◆ Work required
Return verbatim every line from the first line of the data below to the line that contains "Radius of gyration: 20.97", inclusive, and no further.

(Dataset entries)
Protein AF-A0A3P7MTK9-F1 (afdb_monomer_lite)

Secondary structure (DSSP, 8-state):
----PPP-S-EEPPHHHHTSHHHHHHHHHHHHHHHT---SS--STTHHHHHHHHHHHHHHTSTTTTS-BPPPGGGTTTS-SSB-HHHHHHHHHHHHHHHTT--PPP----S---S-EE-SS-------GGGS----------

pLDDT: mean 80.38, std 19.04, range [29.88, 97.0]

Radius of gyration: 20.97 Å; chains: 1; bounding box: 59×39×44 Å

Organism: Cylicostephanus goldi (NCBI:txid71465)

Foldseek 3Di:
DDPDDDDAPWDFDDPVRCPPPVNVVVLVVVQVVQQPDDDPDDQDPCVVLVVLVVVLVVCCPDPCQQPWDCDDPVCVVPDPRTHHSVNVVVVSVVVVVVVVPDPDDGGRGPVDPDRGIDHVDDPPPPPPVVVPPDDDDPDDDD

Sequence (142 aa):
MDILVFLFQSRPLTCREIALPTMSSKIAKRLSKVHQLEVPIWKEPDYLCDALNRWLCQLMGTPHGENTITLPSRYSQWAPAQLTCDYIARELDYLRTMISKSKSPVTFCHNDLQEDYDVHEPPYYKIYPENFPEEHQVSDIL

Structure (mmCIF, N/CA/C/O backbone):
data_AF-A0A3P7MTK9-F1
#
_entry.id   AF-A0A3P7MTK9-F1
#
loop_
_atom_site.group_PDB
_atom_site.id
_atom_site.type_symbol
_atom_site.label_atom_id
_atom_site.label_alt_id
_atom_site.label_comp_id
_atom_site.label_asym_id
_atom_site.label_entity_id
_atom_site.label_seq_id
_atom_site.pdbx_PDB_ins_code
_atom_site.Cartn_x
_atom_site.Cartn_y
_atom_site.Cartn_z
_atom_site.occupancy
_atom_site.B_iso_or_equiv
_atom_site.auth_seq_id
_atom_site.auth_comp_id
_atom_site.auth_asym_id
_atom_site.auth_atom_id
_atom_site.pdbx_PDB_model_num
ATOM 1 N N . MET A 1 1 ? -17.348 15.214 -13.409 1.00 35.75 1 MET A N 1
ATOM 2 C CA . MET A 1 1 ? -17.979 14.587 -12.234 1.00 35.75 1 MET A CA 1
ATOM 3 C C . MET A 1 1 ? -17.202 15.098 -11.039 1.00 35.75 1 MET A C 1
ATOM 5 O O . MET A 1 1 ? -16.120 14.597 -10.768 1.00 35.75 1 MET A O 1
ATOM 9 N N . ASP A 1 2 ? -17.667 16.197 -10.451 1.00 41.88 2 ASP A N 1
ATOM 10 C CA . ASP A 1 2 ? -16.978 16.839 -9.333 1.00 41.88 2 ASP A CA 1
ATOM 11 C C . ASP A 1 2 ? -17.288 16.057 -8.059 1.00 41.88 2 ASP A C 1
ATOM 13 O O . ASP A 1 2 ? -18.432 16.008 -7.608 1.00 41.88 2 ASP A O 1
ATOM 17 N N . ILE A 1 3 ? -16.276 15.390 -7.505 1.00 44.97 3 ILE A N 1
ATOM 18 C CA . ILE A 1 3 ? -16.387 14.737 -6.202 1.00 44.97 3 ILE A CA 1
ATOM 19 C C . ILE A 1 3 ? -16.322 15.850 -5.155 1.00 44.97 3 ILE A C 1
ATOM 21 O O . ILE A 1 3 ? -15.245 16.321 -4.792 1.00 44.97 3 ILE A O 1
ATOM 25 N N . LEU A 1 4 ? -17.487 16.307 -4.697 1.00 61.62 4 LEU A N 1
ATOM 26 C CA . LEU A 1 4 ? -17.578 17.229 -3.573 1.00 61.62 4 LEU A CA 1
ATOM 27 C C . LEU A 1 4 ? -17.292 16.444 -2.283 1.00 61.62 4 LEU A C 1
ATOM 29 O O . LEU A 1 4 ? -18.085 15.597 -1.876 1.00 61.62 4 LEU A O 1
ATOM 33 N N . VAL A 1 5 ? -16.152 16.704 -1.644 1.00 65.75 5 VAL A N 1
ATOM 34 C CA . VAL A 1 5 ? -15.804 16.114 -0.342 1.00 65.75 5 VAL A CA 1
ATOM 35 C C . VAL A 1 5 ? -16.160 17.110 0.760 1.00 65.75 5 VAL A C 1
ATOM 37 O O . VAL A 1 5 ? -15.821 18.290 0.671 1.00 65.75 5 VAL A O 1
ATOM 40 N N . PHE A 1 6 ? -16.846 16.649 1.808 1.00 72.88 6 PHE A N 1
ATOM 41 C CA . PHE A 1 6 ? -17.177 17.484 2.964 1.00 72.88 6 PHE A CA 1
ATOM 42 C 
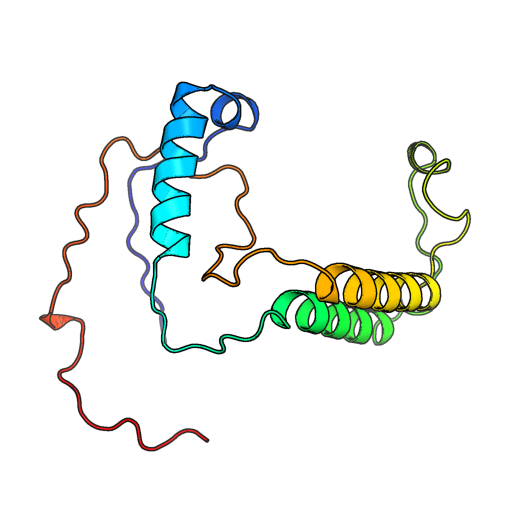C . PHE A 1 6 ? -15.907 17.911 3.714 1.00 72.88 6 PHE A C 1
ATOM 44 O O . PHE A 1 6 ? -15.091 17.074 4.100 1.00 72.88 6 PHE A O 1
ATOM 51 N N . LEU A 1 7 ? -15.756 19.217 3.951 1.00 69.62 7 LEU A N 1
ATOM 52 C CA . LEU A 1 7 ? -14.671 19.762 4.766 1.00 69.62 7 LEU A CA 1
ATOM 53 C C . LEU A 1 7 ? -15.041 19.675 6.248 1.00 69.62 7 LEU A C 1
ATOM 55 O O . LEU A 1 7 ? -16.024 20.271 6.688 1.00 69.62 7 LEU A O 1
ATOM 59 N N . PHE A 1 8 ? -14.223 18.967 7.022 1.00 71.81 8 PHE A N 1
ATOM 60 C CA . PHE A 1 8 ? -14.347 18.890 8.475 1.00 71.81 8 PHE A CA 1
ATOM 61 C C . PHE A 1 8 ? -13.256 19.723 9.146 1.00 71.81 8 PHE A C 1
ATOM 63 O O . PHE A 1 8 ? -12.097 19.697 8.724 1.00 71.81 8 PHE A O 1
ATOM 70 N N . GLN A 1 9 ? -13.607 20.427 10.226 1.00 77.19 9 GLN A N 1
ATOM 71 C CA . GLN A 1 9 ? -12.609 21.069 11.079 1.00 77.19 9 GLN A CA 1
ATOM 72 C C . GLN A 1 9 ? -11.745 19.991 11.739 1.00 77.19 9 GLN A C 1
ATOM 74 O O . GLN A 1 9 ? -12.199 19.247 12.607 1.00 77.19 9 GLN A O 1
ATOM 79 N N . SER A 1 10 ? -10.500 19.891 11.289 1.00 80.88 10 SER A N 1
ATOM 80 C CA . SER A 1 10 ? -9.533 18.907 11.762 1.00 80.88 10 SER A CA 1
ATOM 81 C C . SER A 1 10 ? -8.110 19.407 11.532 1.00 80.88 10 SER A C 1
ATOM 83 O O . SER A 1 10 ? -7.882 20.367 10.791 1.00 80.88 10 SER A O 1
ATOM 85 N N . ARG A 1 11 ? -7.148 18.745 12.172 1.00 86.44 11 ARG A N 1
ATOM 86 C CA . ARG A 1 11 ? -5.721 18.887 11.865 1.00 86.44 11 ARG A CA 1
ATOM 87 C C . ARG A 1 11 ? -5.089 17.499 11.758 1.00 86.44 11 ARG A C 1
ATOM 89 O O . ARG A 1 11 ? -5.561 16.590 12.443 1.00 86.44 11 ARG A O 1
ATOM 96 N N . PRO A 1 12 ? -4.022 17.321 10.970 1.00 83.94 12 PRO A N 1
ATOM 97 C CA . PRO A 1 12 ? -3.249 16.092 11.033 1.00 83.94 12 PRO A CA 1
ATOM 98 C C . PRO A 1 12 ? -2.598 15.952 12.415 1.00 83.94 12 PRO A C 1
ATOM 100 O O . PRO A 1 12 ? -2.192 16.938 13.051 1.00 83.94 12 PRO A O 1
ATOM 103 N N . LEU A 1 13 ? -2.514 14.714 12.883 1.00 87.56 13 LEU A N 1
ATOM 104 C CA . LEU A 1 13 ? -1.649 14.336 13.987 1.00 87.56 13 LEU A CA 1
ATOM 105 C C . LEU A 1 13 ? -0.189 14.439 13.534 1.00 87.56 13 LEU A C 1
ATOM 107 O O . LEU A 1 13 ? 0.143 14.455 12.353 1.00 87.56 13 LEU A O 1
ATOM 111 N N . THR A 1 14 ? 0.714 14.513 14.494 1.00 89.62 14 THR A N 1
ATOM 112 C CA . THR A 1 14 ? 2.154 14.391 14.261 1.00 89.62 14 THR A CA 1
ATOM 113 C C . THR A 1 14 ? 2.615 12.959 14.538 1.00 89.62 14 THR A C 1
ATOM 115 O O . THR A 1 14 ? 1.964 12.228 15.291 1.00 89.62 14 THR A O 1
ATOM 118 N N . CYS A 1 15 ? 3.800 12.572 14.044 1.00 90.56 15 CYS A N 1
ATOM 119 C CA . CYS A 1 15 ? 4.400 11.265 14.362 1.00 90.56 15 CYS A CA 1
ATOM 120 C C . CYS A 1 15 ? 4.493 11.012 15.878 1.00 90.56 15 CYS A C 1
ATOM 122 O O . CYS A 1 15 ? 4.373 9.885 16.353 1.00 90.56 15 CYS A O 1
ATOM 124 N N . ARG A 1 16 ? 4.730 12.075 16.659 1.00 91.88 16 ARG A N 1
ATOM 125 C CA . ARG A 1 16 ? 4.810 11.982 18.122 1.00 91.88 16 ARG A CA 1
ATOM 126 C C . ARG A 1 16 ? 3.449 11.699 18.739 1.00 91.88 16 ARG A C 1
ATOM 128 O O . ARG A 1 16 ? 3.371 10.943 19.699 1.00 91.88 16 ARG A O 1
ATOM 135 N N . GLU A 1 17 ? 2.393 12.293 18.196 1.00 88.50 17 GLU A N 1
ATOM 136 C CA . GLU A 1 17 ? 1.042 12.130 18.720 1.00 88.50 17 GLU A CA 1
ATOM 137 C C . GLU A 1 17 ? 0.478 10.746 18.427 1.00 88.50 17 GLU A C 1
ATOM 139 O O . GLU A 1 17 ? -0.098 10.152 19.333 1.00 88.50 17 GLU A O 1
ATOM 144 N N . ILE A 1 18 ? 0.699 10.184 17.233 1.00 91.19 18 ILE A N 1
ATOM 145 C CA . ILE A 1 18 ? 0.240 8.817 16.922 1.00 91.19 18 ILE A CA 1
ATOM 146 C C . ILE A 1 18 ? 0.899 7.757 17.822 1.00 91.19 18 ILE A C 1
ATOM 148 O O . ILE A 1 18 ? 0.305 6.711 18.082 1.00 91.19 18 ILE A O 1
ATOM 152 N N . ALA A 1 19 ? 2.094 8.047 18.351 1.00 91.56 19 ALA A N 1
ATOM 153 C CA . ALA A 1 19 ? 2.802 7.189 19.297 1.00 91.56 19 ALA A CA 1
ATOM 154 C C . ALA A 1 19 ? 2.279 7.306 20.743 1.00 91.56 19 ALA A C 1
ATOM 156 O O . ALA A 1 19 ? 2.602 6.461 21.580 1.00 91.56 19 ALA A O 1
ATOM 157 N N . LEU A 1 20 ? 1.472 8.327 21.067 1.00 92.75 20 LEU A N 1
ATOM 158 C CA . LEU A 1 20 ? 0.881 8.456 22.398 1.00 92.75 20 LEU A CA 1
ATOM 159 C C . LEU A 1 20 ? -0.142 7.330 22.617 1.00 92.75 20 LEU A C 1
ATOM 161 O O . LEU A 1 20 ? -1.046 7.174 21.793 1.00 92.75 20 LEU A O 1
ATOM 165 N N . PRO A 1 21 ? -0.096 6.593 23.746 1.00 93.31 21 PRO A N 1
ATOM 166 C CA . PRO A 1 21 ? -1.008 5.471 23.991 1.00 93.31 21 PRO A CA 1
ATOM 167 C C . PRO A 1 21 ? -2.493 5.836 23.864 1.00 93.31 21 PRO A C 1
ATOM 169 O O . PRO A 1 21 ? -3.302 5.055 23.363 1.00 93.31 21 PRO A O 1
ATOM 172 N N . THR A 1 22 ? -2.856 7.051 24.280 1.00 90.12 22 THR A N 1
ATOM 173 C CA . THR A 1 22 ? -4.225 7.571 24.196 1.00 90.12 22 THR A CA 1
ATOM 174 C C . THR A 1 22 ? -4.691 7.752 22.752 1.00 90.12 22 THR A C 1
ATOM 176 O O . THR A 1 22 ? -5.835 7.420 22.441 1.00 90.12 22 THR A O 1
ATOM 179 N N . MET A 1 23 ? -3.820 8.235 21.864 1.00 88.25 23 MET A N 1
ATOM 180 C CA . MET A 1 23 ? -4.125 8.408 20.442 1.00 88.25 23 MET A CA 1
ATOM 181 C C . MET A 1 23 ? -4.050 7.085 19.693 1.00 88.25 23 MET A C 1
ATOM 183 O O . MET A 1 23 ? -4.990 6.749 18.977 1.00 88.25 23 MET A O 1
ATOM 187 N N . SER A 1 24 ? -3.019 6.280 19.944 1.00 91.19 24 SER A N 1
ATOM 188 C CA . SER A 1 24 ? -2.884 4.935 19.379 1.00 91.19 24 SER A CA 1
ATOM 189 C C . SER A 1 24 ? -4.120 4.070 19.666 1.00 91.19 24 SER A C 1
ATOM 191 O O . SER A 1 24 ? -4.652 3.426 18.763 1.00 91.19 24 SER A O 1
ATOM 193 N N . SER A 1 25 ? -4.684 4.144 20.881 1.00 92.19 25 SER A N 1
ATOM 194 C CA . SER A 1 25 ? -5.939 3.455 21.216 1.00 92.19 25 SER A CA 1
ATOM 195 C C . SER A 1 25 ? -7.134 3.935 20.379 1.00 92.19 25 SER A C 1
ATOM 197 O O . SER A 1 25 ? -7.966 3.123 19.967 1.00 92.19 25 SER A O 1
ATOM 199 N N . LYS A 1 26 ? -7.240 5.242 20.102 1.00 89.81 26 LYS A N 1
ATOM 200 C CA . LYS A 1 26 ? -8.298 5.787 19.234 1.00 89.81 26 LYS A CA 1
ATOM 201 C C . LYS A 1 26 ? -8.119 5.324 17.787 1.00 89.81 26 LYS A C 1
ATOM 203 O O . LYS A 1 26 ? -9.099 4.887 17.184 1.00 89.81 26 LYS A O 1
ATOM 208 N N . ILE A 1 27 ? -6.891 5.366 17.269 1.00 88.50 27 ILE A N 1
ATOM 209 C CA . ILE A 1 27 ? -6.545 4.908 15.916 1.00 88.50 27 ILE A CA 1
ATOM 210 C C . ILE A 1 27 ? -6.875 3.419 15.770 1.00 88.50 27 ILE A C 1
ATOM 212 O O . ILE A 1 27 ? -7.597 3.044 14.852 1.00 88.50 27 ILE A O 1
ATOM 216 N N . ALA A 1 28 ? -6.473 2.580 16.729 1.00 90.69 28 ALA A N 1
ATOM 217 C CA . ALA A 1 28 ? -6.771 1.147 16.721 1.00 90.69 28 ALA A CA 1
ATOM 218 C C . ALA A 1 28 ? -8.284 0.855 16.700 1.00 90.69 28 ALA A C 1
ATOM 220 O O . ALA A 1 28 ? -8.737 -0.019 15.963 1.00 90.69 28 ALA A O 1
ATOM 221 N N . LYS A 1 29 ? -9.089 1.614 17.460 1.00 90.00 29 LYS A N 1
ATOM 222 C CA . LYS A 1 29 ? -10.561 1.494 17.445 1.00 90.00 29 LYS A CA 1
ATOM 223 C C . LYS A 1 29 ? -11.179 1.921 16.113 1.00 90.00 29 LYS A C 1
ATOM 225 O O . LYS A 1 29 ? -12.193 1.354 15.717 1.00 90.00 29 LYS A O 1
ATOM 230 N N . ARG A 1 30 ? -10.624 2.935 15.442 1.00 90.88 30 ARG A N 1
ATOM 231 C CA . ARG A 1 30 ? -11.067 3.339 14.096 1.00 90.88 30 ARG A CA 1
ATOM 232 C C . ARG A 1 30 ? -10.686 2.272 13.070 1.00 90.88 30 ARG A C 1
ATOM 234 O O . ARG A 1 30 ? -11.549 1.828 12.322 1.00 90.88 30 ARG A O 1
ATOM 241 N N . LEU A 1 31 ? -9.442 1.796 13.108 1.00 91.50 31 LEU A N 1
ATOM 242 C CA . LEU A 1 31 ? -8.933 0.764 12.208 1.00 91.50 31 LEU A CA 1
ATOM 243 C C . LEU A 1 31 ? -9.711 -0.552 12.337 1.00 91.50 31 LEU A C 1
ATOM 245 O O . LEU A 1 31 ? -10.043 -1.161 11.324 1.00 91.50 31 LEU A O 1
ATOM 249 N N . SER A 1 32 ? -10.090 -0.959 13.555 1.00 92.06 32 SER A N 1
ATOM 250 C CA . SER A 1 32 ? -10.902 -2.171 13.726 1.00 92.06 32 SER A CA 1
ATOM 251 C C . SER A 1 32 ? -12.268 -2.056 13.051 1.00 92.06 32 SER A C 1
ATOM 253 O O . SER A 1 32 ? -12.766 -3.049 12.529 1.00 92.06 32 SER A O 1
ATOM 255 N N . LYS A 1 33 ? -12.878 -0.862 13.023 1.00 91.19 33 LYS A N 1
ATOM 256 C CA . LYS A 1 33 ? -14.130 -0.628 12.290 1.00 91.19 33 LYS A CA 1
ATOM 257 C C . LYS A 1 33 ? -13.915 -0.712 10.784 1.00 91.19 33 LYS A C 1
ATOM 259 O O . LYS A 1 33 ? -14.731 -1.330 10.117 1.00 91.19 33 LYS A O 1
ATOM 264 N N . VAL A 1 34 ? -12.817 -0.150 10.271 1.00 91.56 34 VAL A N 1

◆ Solution below
Protein AF-A0A3P7MTK9-F1 (afdb_monomer_lite)

Secondary structure (DSSP, 8-state):
----PPP-S-EEPPHHHHTSHHHHHHHHHHHHHHHT---SS--STTHHHHHHHHHHHHHHTSTTTTS-BPPPGGGTTTS-SSB-HHHHHHHHHHHHHHHTT--PPP----S---S-EE-SS-------GGGS----------

pLDDT: mean 80.38, std 19.04, range [29.88, 97.0]

Radius of gyration: 20.97 Å; chains: 1; bounding box: 59×39×44 Å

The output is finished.